◆ REQUIRED WORK:
Print the lines in the listing below that fall between the line with "ATOM 88 N N" and the line with "ATOM 97 N N", those two lines included, exactly as they stand and with nothing else.

++++ WORKING DATA

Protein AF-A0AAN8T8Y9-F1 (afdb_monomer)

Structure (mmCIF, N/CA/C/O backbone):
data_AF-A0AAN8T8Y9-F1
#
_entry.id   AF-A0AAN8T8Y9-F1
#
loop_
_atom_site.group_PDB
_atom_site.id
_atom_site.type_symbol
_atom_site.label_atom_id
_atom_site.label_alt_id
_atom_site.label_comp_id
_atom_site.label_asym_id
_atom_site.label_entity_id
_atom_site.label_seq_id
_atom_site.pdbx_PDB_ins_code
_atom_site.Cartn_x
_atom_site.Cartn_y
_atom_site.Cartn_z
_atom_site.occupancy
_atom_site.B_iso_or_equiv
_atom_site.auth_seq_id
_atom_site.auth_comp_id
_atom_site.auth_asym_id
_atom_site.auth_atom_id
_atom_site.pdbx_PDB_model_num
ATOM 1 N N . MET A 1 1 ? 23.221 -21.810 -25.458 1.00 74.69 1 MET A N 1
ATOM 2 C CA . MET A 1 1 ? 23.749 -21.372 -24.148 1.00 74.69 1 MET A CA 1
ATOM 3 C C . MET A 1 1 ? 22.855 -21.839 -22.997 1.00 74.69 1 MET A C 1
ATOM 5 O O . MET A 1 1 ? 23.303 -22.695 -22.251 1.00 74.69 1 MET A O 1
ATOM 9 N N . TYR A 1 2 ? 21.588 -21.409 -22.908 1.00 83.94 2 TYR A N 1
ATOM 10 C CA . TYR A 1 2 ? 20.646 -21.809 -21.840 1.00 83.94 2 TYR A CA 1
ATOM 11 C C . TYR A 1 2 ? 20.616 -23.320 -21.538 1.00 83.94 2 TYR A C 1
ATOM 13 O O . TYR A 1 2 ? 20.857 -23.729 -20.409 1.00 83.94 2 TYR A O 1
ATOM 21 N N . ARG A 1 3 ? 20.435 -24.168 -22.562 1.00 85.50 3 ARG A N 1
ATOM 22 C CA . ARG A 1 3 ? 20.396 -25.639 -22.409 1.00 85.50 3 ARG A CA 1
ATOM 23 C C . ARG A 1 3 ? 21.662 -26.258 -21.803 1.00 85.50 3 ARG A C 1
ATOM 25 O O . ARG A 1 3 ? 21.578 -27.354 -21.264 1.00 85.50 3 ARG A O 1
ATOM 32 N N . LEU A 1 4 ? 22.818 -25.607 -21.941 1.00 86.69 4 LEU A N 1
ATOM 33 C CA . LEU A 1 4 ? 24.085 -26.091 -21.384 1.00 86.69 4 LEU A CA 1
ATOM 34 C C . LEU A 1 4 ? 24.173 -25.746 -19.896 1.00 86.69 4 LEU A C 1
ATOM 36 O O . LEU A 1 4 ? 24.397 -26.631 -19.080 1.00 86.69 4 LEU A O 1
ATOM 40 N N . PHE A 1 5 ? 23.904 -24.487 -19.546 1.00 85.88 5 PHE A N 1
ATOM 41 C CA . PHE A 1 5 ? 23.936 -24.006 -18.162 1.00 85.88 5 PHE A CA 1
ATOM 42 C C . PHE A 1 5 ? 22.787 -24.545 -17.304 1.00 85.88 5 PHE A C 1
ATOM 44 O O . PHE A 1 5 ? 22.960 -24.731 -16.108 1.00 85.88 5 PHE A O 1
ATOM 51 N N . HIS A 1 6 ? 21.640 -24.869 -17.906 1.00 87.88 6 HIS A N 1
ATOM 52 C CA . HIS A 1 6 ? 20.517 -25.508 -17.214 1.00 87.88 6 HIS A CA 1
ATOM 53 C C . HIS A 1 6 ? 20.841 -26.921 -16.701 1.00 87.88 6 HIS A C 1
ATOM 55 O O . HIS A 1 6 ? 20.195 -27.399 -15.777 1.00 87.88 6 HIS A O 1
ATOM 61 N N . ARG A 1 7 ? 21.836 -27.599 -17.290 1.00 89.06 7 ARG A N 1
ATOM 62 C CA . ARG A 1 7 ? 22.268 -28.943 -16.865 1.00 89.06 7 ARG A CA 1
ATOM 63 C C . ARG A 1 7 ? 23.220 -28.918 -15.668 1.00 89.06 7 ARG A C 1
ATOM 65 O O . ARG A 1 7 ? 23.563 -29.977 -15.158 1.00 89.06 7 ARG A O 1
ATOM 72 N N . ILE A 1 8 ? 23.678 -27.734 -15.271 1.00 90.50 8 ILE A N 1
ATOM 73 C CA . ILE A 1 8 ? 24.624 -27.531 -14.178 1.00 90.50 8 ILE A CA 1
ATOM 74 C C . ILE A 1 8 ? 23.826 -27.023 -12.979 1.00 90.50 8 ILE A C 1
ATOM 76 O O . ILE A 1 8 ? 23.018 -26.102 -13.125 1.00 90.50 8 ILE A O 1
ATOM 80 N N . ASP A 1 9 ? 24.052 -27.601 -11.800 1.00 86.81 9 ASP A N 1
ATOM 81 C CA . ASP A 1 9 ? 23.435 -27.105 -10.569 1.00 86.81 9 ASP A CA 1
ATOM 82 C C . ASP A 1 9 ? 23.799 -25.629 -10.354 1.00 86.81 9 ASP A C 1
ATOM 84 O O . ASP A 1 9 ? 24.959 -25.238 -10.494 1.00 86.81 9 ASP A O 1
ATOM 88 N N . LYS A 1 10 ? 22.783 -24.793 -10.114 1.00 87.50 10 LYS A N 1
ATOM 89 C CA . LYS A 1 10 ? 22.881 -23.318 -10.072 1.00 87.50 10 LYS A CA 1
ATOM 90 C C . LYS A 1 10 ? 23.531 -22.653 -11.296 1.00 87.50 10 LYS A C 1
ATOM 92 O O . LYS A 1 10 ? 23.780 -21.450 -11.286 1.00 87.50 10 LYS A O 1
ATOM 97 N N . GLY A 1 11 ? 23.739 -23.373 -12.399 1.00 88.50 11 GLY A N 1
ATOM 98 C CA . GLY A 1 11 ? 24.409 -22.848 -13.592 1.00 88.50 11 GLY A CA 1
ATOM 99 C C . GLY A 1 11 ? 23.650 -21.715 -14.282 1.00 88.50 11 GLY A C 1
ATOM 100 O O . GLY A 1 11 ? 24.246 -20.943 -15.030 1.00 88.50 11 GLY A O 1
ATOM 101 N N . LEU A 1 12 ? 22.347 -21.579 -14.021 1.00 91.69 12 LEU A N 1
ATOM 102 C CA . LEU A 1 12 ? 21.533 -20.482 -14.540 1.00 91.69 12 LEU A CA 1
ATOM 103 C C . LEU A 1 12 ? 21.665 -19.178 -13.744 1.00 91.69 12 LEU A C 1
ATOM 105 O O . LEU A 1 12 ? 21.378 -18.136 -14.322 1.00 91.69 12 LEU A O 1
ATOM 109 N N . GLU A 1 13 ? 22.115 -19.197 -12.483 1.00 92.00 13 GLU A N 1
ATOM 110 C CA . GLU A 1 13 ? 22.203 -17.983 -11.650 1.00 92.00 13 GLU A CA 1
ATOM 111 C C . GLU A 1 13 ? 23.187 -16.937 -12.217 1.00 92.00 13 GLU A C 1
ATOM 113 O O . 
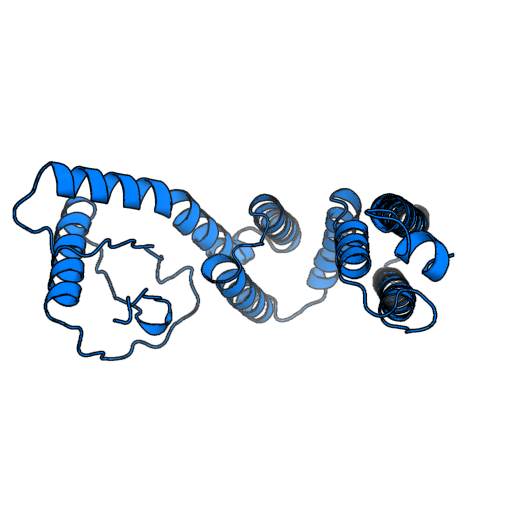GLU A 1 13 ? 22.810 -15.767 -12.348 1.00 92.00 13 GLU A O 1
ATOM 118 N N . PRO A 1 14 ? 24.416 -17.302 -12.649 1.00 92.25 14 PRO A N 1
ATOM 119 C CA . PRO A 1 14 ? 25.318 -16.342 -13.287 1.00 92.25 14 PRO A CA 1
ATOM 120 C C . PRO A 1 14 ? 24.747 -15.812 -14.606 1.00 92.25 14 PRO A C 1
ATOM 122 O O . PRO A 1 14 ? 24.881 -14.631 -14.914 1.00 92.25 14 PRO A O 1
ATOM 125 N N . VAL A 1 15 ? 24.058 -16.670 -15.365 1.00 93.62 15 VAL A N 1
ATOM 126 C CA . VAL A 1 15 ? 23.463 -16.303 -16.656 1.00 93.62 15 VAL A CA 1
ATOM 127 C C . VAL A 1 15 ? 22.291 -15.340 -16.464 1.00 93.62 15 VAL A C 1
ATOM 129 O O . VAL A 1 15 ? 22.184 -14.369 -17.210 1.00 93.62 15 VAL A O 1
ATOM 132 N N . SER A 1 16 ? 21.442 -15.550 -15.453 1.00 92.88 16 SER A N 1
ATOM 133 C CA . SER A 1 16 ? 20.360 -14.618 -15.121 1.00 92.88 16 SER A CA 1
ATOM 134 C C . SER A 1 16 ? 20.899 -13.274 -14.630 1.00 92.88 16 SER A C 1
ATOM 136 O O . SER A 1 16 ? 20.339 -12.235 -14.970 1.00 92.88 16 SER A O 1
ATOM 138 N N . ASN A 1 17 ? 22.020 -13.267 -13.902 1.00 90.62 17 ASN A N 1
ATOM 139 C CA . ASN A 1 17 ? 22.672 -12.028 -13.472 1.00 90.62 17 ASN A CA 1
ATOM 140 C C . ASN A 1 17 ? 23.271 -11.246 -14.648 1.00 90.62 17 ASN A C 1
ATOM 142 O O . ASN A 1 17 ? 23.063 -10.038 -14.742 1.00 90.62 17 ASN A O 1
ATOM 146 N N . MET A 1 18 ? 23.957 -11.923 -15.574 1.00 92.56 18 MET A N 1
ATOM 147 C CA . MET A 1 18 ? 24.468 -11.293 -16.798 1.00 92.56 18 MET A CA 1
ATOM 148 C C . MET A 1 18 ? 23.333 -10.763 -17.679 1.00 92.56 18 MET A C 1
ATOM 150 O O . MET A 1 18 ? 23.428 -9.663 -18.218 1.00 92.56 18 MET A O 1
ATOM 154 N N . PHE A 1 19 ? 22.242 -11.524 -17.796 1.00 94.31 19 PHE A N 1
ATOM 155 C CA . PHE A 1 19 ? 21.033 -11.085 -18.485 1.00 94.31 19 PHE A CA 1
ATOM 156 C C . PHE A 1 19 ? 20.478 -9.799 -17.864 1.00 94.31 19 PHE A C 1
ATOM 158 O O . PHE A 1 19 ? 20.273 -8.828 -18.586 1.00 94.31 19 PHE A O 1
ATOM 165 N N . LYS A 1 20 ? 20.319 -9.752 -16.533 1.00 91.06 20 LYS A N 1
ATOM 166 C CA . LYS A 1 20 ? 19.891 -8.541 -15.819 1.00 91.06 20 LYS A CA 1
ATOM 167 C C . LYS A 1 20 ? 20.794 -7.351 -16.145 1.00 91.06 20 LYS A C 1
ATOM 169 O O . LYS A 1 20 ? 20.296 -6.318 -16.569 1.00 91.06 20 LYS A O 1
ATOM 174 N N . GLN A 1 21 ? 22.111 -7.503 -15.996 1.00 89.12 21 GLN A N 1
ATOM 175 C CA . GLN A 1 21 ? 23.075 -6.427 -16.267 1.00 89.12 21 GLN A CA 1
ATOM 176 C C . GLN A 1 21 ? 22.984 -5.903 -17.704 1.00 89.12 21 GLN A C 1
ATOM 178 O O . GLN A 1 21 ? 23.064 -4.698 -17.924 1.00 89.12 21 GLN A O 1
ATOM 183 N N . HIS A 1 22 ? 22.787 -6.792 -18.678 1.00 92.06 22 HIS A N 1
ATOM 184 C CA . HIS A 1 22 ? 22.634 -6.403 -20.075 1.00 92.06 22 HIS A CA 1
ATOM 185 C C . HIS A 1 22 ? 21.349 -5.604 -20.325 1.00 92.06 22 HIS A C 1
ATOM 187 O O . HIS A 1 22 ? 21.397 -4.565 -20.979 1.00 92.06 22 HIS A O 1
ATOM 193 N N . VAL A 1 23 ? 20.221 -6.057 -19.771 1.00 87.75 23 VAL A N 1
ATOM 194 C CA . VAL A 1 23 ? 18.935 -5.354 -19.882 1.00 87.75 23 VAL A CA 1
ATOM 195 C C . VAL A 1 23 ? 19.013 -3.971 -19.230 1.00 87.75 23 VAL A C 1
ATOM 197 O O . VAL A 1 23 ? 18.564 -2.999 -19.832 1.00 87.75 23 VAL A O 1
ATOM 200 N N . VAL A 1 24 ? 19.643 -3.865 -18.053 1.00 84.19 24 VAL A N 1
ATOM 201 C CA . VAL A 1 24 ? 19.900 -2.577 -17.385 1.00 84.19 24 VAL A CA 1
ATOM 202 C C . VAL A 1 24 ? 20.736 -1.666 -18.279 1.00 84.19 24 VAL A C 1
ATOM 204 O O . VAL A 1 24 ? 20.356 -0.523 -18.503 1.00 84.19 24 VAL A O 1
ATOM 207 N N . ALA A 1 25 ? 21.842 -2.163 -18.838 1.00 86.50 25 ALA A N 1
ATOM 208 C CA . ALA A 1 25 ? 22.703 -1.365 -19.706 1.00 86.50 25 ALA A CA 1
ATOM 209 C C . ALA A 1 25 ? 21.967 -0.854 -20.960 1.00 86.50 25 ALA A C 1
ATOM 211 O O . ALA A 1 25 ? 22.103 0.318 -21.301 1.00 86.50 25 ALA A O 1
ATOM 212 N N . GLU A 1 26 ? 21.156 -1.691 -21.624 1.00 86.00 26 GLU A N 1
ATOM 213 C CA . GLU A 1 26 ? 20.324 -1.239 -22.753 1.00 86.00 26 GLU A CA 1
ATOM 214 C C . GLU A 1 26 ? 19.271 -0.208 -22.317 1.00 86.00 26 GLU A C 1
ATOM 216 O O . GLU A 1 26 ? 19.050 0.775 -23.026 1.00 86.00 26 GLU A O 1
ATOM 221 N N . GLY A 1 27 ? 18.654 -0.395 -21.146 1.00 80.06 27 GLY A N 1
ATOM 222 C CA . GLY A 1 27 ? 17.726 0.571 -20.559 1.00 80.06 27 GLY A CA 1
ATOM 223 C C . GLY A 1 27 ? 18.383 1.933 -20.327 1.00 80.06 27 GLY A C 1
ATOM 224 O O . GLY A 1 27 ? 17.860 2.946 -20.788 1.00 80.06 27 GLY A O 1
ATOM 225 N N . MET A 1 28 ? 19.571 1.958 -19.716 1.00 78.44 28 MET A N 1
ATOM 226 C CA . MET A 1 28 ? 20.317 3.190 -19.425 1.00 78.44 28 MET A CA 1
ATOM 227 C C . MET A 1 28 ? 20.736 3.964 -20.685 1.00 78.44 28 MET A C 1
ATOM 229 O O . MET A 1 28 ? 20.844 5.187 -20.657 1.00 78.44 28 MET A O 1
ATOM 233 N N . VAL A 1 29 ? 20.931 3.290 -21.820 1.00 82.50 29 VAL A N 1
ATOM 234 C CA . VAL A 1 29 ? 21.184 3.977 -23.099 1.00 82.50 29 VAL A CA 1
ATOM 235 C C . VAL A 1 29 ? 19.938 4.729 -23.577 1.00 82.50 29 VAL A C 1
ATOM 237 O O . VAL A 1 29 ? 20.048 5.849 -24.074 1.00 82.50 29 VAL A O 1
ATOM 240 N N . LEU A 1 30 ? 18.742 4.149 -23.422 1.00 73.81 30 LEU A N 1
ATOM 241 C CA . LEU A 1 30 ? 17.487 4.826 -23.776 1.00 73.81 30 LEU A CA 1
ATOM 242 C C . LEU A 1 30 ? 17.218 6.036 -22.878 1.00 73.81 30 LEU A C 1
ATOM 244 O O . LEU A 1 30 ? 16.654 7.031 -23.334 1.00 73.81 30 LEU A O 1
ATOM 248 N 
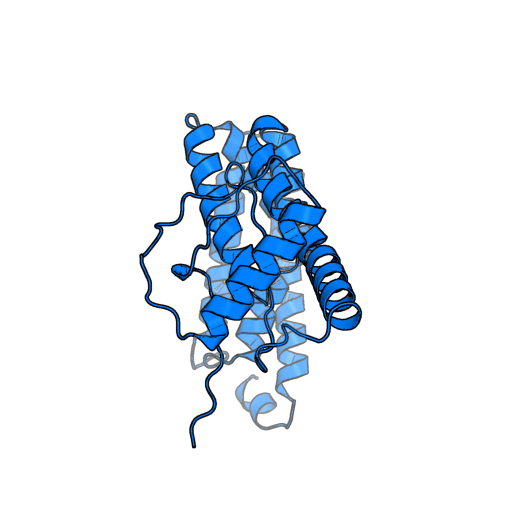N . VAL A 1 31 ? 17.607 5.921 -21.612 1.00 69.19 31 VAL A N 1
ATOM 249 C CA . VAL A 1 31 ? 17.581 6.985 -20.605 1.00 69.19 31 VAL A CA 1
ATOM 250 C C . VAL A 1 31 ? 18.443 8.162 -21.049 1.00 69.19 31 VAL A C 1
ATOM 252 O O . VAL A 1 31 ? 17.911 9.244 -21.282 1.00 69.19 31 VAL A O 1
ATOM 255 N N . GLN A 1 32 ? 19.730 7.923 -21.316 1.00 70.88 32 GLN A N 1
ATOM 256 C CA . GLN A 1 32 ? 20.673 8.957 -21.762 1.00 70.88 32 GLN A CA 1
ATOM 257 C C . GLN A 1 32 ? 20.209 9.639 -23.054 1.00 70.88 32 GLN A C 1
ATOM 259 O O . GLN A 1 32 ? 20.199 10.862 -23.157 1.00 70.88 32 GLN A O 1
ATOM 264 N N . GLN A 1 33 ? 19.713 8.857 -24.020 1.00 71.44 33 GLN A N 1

++++++++

◆ RESULT OF THIS TASK:
ATOM 88 N N . LYS A 1 10 ? 22.783 -24.793 -10.114 1.00 87.50 10 LYS A N 1
ATOM 89 C CA . LYS A 1 10 ? 22.881 -23.318 -10.072 1.00 87.50 10 LYS A CA 1
ATOM 90 C C . LYS A 1 10 ? 23.531 -22.653 -11.296 1.00 87.50 10 LYS A C 1
ATOM 92 O O . LYS A 1 10 ? 23.780 -21.450 -11.286 1.00 87.50 10 LYS A O 1
ATOM 97 N N . GLY A 1 11 ? 23.739 -23.373 -12.399 1.00 88.50 11 GLY A N 1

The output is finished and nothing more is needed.